Regarding products in critical clinical stages, Y3 injection for treating acute ischemic stroke has completed Phase III clinical trials and can subsequently be used in combination with thrombolytic drugs. Phase II data showed that the 40mg dose group demonstrated significantly superior neurological recovery compared to the control group, potentially becoming the first dual-function drug for "stroke treatment + post-stroke depression and anxiety prevention." ABP671 for treating gout/hyperuricemia, as a URAT1 inhibitor, showed in Phase II data that a 2mg dose could reduce serum uric acid below 6mg/dL, with efficacy superior to benzbromarone or febuxostat 80mg dose and better safety profile. It has currently entered Phase III clinical trials. MG-K10 for treating asthma/seasonal allergic rhinitis, as China's first long-acting IL-4Rα monoclonal antibody (Q4W), has completed 16-week data for AD indication and is expected to submit NDA in H2 2025.
**Dermatological Medicine Spin-off Progressing, Dermatology Business Line Expected for Value Revaluation**
Dermatological Medicine's spin-off listing work is progressing systematically. The spin-off scheme adopts a distribution-in-kind format without involving financing. Before listing, Dermatological Medicine's ESOP platform equity ratio is approximately 9.2%, with CMS holding 90.8%. In H1 2025, Dermatological Medicine achieved revenue of RMB 498 million, up 104% year-over-year.
According to Frost & Sullivan data, China's dermatological treatment and care market size was RMB 89.9 billion in 2024, expected to grow at a 10.4% CAGR to RMB 267.1 billion by 2035. Among Chinese innovative pharmaceutical companies, Dermatological Medicine ranks first in both dermatological indication coverage and dermatological prescription drug revenue, with a professional sales team of 650 people covering over 10,000 hospitals and 100,000 offline pharmacies. Through a dual approach of independent R&D and collaborative development, it focuses on unmet clinical needs.
Among dermatological prescription drugs, Yiluqu, Hirudoid, and Anshuxi are all marketed products, while ruxolitinib cream is in NDA stage.

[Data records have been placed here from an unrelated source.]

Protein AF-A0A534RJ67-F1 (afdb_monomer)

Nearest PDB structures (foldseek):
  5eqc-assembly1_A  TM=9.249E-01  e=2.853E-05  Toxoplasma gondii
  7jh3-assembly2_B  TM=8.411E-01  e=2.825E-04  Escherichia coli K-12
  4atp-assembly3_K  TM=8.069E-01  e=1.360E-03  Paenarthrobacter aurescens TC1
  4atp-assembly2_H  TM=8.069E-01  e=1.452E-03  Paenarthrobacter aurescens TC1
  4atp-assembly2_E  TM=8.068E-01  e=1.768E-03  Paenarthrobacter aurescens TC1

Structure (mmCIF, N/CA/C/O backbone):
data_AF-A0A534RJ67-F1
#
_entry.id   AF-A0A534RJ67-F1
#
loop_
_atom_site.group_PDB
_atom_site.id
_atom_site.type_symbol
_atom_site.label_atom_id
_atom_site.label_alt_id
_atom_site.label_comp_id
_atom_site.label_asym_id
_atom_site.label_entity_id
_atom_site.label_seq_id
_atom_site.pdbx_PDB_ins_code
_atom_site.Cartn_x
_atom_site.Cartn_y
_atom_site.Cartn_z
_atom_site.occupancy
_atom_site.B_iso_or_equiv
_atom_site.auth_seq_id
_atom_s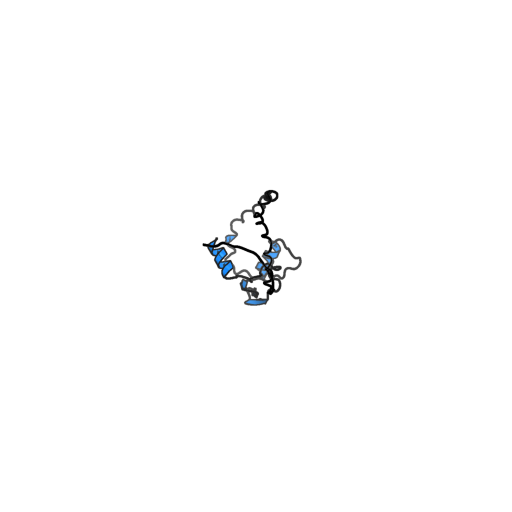ite.auth_comp_id
_atom_site.auth_asym_id
_atom_site.auth_atom_id
_atom_site.pdbx_PDB_model_num
ATOM 1 N N . MET A 1 1 ? 1.745 29.460 104.929 1.00 39.12 1 MET A N 1
ATOM 2 C CA . MET A 1 1 ? 2.920 29.135 105.770 1.00 39.12 1 MET A CA 1
ATOM 3 C C . MET A 1 1 ? 3.653 27.961 105.110 1.00 39.12 1 MET A C 1
ATOM 5 O O . MET A 1 1 ? 2.995 26.961 104.887 1.00 39.12 1 MET A O 1
ATOM 9 N N . ARG A 1 2 ? 4.964 28.113 104.811 1.00 37.31 2 ARG A N 1
ATOM 10 C CA . ARG A 1 2 ? 5.956 27.126 104.269 1.00 37.31 2 ARG A CA 1
ATOM 11 C C . ARG A 1 2 ? 5.768 26.731 102.782 1.00 37.31 2 ARG A C 1
ATOM 13 O O . ARG A 1 2 ? 4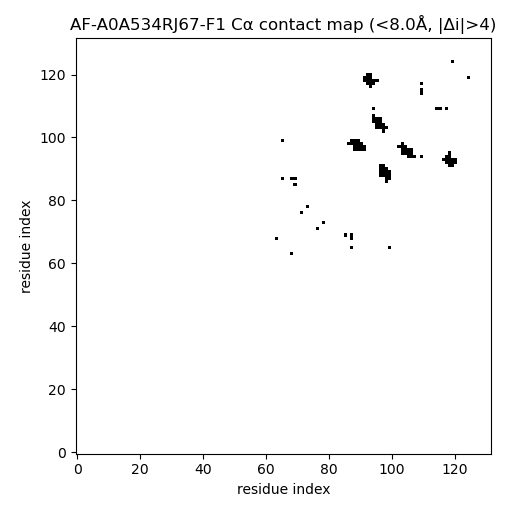.690 26.296 102.423 1.00 37.31 2 ARG A O 1
ATOM 20 N N . ARG A 1 3 ? 6.634 27.093 101.815 1.00 41.25 3 ARG A N 1
ATOM 21 C CA . ARG A 1 3 ? 8.072 26.843 101.479 1.00 41.25 3 ARG A CA 1
ATOM 22 C C . ARG A 1 3 ? 8.399 25.452 100.894 1.00 41.25 3 ARG A C 1
ATOM 24 O O . ARG A 1 3 ? 7.997 24.451 101.464 1.00 41.25 3 ARG A O 1
ATOM 31 N N . ALA A 1 4 ? 9.300 25.507 99.894 1.00 41.62 4 ALA A N 1
ATOM 32 C CA . ALA A 1 4 ? 10.120 24.458 99.257 1.00 41.62 4 ALA A CA 1
ATOM 33 C C . ALA A 1 4 ? 9.390 23.579 98.218 1.00 41.62 4 ALA A C 1
ATOM 35 O O . ALA A 1 4 ? 8.245 23.221 98.422 1.00 41.62 4 ALA A O 1
ATOM 36 N N . GLY A 1 5 ? 9.944 23.217 97.057 1.00 32.56 5 GLY A N 1
ATOM 37 C CA . GLY A 1 5 ? 11.322 23.269 96.567 1.00 32.56 5 GLY A CA 1
ATOM 38 C C . GLY A 1 5 ? 11.766 21.865 96.131 1.00 32.56 5 GLY A C 1
ATOM 39 O O . GLY A 1 5 ? 11.748 20.964 96.953 1.00 32.56 5 GLY A O 1
ATOM 40 N N . GLY A 1 6 ? 12.227 21.711 94.883 1.00 35.12 6 GLY A N 1
ATOM 41 C CA . GLY A 1 6 ? 13.365 20.831 94.586 1.00 35.12 6 GLY A CA 1
ATOM 42 C C . GLY A 1 6 ? 13.165 19.534 93.778 1.00 35.12 6 GLY A C 1
ATOM 43 O O . GLY A 1 6 ? 12.577 18.579 94.255 1.00 35.12 6 GLY A O 1
ATOM 44 N N . VAL A 1 7 ? 13.843 19.523 92.619 1.00 37.94 7 VAL A N 1
ATOM 45 C CA . VAL A 1 7 ? 14.838 18.529 92.139 1.00 37.94 7 VAL A CA 1
ATOM 46 C C . VAL A 1 7 ? 14.416 17.110 91.708 1.00 37.94 7 VAL A C 1
ATOM 48 O O . VAL A 1 7 ? 14.001 16.289 92.512 1.00 37.94 7 VAL A O 1
ATOM 51 N N . GLY A 1 8 ? 14.829 16.780 90.470 1.00 33.41 8 GLY A N 1
ATOM 52 C CA . GLY A 1 8 ? 15.326 15.455 90.049 1.00 33.41 8 GLY A CA 1
ATOM 53 C C . GLY A 1 8 ? 14.242 14.461 89.621 1.00 33.41 8 GLY A C 1
ATOM 54 O O . GLY A 1 8 ? 13.109 14.558 90.044 1.00 33.41 8 GLY A O 1
ATOM 55 N N . SER A 1 9 ? 14.476 13.446 88.794 1.00 34.66 9 SER A N 1
ATOM 56 C CA . SER A 1 9 ? 15.689 12.895 88.201 1.00 34.66 9 SER A CA 1
ATOM 57 C C . SER A 1 9 ? 15.250 11.780 87.232 1.00 34.66 9 SER A C 1
ATOM 59 O O . SER A 1 9 ? 14.427 10.957 87.599 1.00 34.66 9 SER A O 1
ATOM 61 N N . ARG A 1 10 ? 15.845 11.773 86.032 1.00 37.16 10 ARG A N 1
ATOM 62 C CA . ARG A 1 10 ? 16.302 10.635 85.196 1.00 37.16 10 ARG A CA 1
ATOM 63 C C . ARG A 1 10 ? 15.522 9.303 85.145 1.00 37.16 10 ARG A C 1
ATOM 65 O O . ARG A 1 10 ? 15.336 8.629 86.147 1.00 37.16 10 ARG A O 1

The research pipeline also includes MG-K10, povorcitinib (JAK1 inhibitor, vitiligo/hidradenitis suppurativa indication IND accepted), CMSD001 (self-developed TYK2 target product for psoriasis and atopic dermatitis) and other products. The research pipeline will continue to enrich the company's dermatology product matrix, achieving comprehensive coverage of major dermatological diseases and providing comprehensive solutions for patients with different diseases and disease stages, expected to further strengthen its leading position in the subdivision track.

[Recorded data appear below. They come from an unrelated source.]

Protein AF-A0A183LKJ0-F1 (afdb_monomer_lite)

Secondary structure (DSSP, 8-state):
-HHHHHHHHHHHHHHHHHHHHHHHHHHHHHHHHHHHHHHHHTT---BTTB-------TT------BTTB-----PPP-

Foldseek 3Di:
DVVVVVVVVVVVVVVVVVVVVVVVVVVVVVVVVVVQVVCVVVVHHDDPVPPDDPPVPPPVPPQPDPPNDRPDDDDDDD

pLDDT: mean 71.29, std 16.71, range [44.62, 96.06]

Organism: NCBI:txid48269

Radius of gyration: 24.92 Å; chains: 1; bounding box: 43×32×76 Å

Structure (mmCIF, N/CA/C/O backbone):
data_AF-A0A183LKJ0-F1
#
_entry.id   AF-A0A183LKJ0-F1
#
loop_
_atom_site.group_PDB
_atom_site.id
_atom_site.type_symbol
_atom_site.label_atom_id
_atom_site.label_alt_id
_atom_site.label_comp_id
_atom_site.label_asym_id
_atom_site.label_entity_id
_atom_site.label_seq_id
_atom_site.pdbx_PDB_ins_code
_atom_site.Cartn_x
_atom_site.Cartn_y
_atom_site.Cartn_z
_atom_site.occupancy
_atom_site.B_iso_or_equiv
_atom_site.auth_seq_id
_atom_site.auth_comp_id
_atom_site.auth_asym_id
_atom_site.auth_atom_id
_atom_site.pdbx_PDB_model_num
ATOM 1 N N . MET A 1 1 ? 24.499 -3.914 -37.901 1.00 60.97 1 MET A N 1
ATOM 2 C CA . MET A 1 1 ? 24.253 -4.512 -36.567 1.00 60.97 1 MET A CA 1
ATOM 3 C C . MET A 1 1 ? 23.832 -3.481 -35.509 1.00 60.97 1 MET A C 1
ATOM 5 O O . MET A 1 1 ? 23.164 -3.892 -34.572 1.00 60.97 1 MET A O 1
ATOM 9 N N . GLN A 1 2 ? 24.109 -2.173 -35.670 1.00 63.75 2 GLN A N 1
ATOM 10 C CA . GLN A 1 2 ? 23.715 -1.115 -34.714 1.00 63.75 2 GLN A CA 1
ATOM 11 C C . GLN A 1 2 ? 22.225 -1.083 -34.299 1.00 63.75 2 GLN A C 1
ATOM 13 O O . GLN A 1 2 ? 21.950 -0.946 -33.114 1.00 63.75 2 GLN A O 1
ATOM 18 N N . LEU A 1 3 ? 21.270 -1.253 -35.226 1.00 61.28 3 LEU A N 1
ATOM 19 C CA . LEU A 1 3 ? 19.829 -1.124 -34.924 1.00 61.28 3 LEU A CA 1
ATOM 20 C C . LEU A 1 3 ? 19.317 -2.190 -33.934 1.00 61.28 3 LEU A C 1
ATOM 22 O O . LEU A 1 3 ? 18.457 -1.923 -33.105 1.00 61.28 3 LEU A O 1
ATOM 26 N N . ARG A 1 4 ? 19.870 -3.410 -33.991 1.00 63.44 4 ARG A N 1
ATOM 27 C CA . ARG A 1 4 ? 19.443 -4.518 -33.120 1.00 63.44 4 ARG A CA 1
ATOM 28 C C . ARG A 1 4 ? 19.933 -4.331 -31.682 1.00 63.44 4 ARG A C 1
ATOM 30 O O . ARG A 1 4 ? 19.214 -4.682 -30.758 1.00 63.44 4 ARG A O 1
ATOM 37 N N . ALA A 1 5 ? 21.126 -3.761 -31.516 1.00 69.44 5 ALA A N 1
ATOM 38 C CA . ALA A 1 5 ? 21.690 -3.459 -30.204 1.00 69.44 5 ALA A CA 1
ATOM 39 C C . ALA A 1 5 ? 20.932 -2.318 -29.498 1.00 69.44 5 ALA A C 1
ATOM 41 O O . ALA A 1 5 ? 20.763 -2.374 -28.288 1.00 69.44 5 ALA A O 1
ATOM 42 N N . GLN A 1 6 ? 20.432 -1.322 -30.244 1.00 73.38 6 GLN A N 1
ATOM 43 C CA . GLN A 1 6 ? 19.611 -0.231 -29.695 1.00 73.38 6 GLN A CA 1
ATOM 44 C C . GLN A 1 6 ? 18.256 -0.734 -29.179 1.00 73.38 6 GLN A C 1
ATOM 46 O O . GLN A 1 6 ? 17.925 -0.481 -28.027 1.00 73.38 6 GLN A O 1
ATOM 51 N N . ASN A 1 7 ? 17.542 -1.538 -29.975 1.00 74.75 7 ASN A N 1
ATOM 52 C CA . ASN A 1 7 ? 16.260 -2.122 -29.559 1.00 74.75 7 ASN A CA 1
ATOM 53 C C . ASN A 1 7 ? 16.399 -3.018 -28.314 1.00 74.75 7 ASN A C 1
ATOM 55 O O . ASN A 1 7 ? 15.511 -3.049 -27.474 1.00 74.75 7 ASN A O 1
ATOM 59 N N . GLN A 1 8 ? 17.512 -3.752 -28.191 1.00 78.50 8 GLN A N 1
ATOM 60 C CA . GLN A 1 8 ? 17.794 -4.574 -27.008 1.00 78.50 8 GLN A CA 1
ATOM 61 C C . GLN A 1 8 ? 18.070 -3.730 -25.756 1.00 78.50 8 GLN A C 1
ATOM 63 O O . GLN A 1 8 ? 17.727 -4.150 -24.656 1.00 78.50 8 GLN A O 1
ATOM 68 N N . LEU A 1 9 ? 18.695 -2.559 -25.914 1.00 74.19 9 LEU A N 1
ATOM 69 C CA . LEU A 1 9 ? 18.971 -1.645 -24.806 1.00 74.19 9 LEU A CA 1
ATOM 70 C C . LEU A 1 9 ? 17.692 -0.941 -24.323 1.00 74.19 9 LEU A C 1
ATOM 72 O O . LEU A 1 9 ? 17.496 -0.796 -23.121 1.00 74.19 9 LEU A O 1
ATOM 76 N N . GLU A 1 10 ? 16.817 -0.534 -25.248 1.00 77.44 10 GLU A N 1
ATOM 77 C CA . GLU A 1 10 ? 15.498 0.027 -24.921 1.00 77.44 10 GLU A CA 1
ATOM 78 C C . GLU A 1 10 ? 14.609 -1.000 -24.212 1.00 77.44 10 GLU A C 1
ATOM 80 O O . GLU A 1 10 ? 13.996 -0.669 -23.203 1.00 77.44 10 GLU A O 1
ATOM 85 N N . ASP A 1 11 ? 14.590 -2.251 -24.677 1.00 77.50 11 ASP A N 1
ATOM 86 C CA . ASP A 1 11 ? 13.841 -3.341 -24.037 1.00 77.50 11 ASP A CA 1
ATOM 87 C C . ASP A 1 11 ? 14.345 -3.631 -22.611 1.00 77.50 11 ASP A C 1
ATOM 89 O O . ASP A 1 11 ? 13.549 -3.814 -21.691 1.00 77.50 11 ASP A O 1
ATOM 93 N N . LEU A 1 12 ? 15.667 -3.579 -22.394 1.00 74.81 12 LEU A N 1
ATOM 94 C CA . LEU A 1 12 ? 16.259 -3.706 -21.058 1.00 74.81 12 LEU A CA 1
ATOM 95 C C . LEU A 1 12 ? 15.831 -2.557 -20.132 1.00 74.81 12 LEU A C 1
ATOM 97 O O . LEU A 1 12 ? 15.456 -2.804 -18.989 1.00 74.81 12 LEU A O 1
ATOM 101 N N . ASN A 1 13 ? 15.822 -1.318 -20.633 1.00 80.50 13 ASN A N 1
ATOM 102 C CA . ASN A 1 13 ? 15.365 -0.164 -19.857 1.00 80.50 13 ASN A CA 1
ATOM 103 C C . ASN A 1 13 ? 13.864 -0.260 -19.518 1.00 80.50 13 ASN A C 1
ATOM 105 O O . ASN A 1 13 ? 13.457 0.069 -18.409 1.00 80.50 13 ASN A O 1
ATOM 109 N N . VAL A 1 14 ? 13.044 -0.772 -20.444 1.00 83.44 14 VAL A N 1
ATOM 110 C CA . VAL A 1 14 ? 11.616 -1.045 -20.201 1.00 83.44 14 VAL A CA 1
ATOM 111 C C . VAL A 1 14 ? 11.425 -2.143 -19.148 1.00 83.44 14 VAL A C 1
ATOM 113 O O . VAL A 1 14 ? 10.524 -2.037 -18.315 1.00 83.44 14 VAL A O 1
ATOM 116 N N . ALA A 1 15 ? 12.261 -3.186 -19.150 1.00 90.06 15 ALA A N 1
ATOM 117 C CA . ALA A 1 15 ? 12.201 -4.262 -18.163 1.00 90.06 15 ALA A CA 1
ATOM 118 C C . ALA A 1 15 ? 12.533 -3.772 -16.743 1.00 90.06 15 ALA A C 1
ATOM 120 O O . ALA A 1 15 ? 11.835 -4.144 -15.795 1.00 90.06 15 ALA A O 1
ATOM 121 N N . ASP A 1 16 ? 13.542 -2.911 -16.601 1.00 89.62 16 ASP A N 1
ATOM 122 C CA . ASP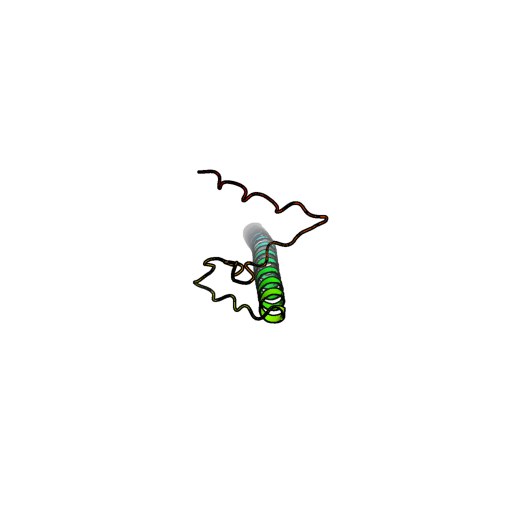 A 1 16 ? 13.925 -2.323 -15.313 1.00 89.62 16 ASP A CA 1
ATOM 123 C C . ASP A 1 16 ? 12.827 -1.394 -14.765 1.00 89.62 16 ASP A C 1
ATOM 125 O O . ASP A 1 16 ? 12.427 -1.520 -13.602 1.00 89.62 16 ASP A O 1
ATOM 129 N N . ASP A 1 17 ? 12.262 -0.526 -15.612 1.00 90.88 17 ASP A N 1
ATOM 130 C CA . ASP A 1 17 ? 11.143 0.351 -15.243 1.00 90.88 17 ASP A CA 1
ATOM 131 C C . ASP A 1 17 ? 9.899 -0.459 -14.831 1.00 90.88 17 ASP A C 1
ATOM 133 O O . ASP A 1 17 ? 9.213 -0.136 -13.852 1.00 90.88 17 ASP A O 1
ATOM 137 N N . LEU A 1 18 ? 9.618 -1.559 -15.538 1.00 93.00 18 LEU A N 1
ATOM 138 C CA . LEU A 1 18 ? 8.509 -2.456 -15.222 1.00 93.00 18 LEU A CA 1
ATOM 139 C C . LEU A 1 18 ? 8.732 -3.206 -13.902 1.00 93.00 18 LEU A C 1
ATOM 141 O O . LEU A 1 18 ? 7.797 -3.336 -13.107 1.00 93.00 18 LEU A O 1
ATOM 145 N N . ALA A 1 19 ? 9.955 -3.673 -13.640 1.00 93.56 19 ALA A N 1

**H2 2025 Outlook: Continued Volume Growth of Innovative Products, Ruxolitinib Expected to Receive Approval and Launch**
In H2 2025, the company will reach critical junctures for commercialization of multiple blockbuster products and business spin-off. Exclusive products/innovative drugs are expected to continue maintaining high-speed growth. Ruxolitinib cream (vitiligo indication) is in the final stage of pharmaceutical review and expected to receive approval and launch in H2 2025. Daprodustat tablets (renal anemia) NDA is progressing simultaneously, targeting clinical needs of non-dialysis CKD patients and expected to fill market gaps. The launch of these two products will further consolidate the company's advantages in autoimmune and nephrology fields. Meanwhile, Dermatological Medicine's spin-off listing work will proceed as planned, adopting distribution-in-kind format without involving financing. After spin-off, its independent valuation as a dermatology leader is expected to be released.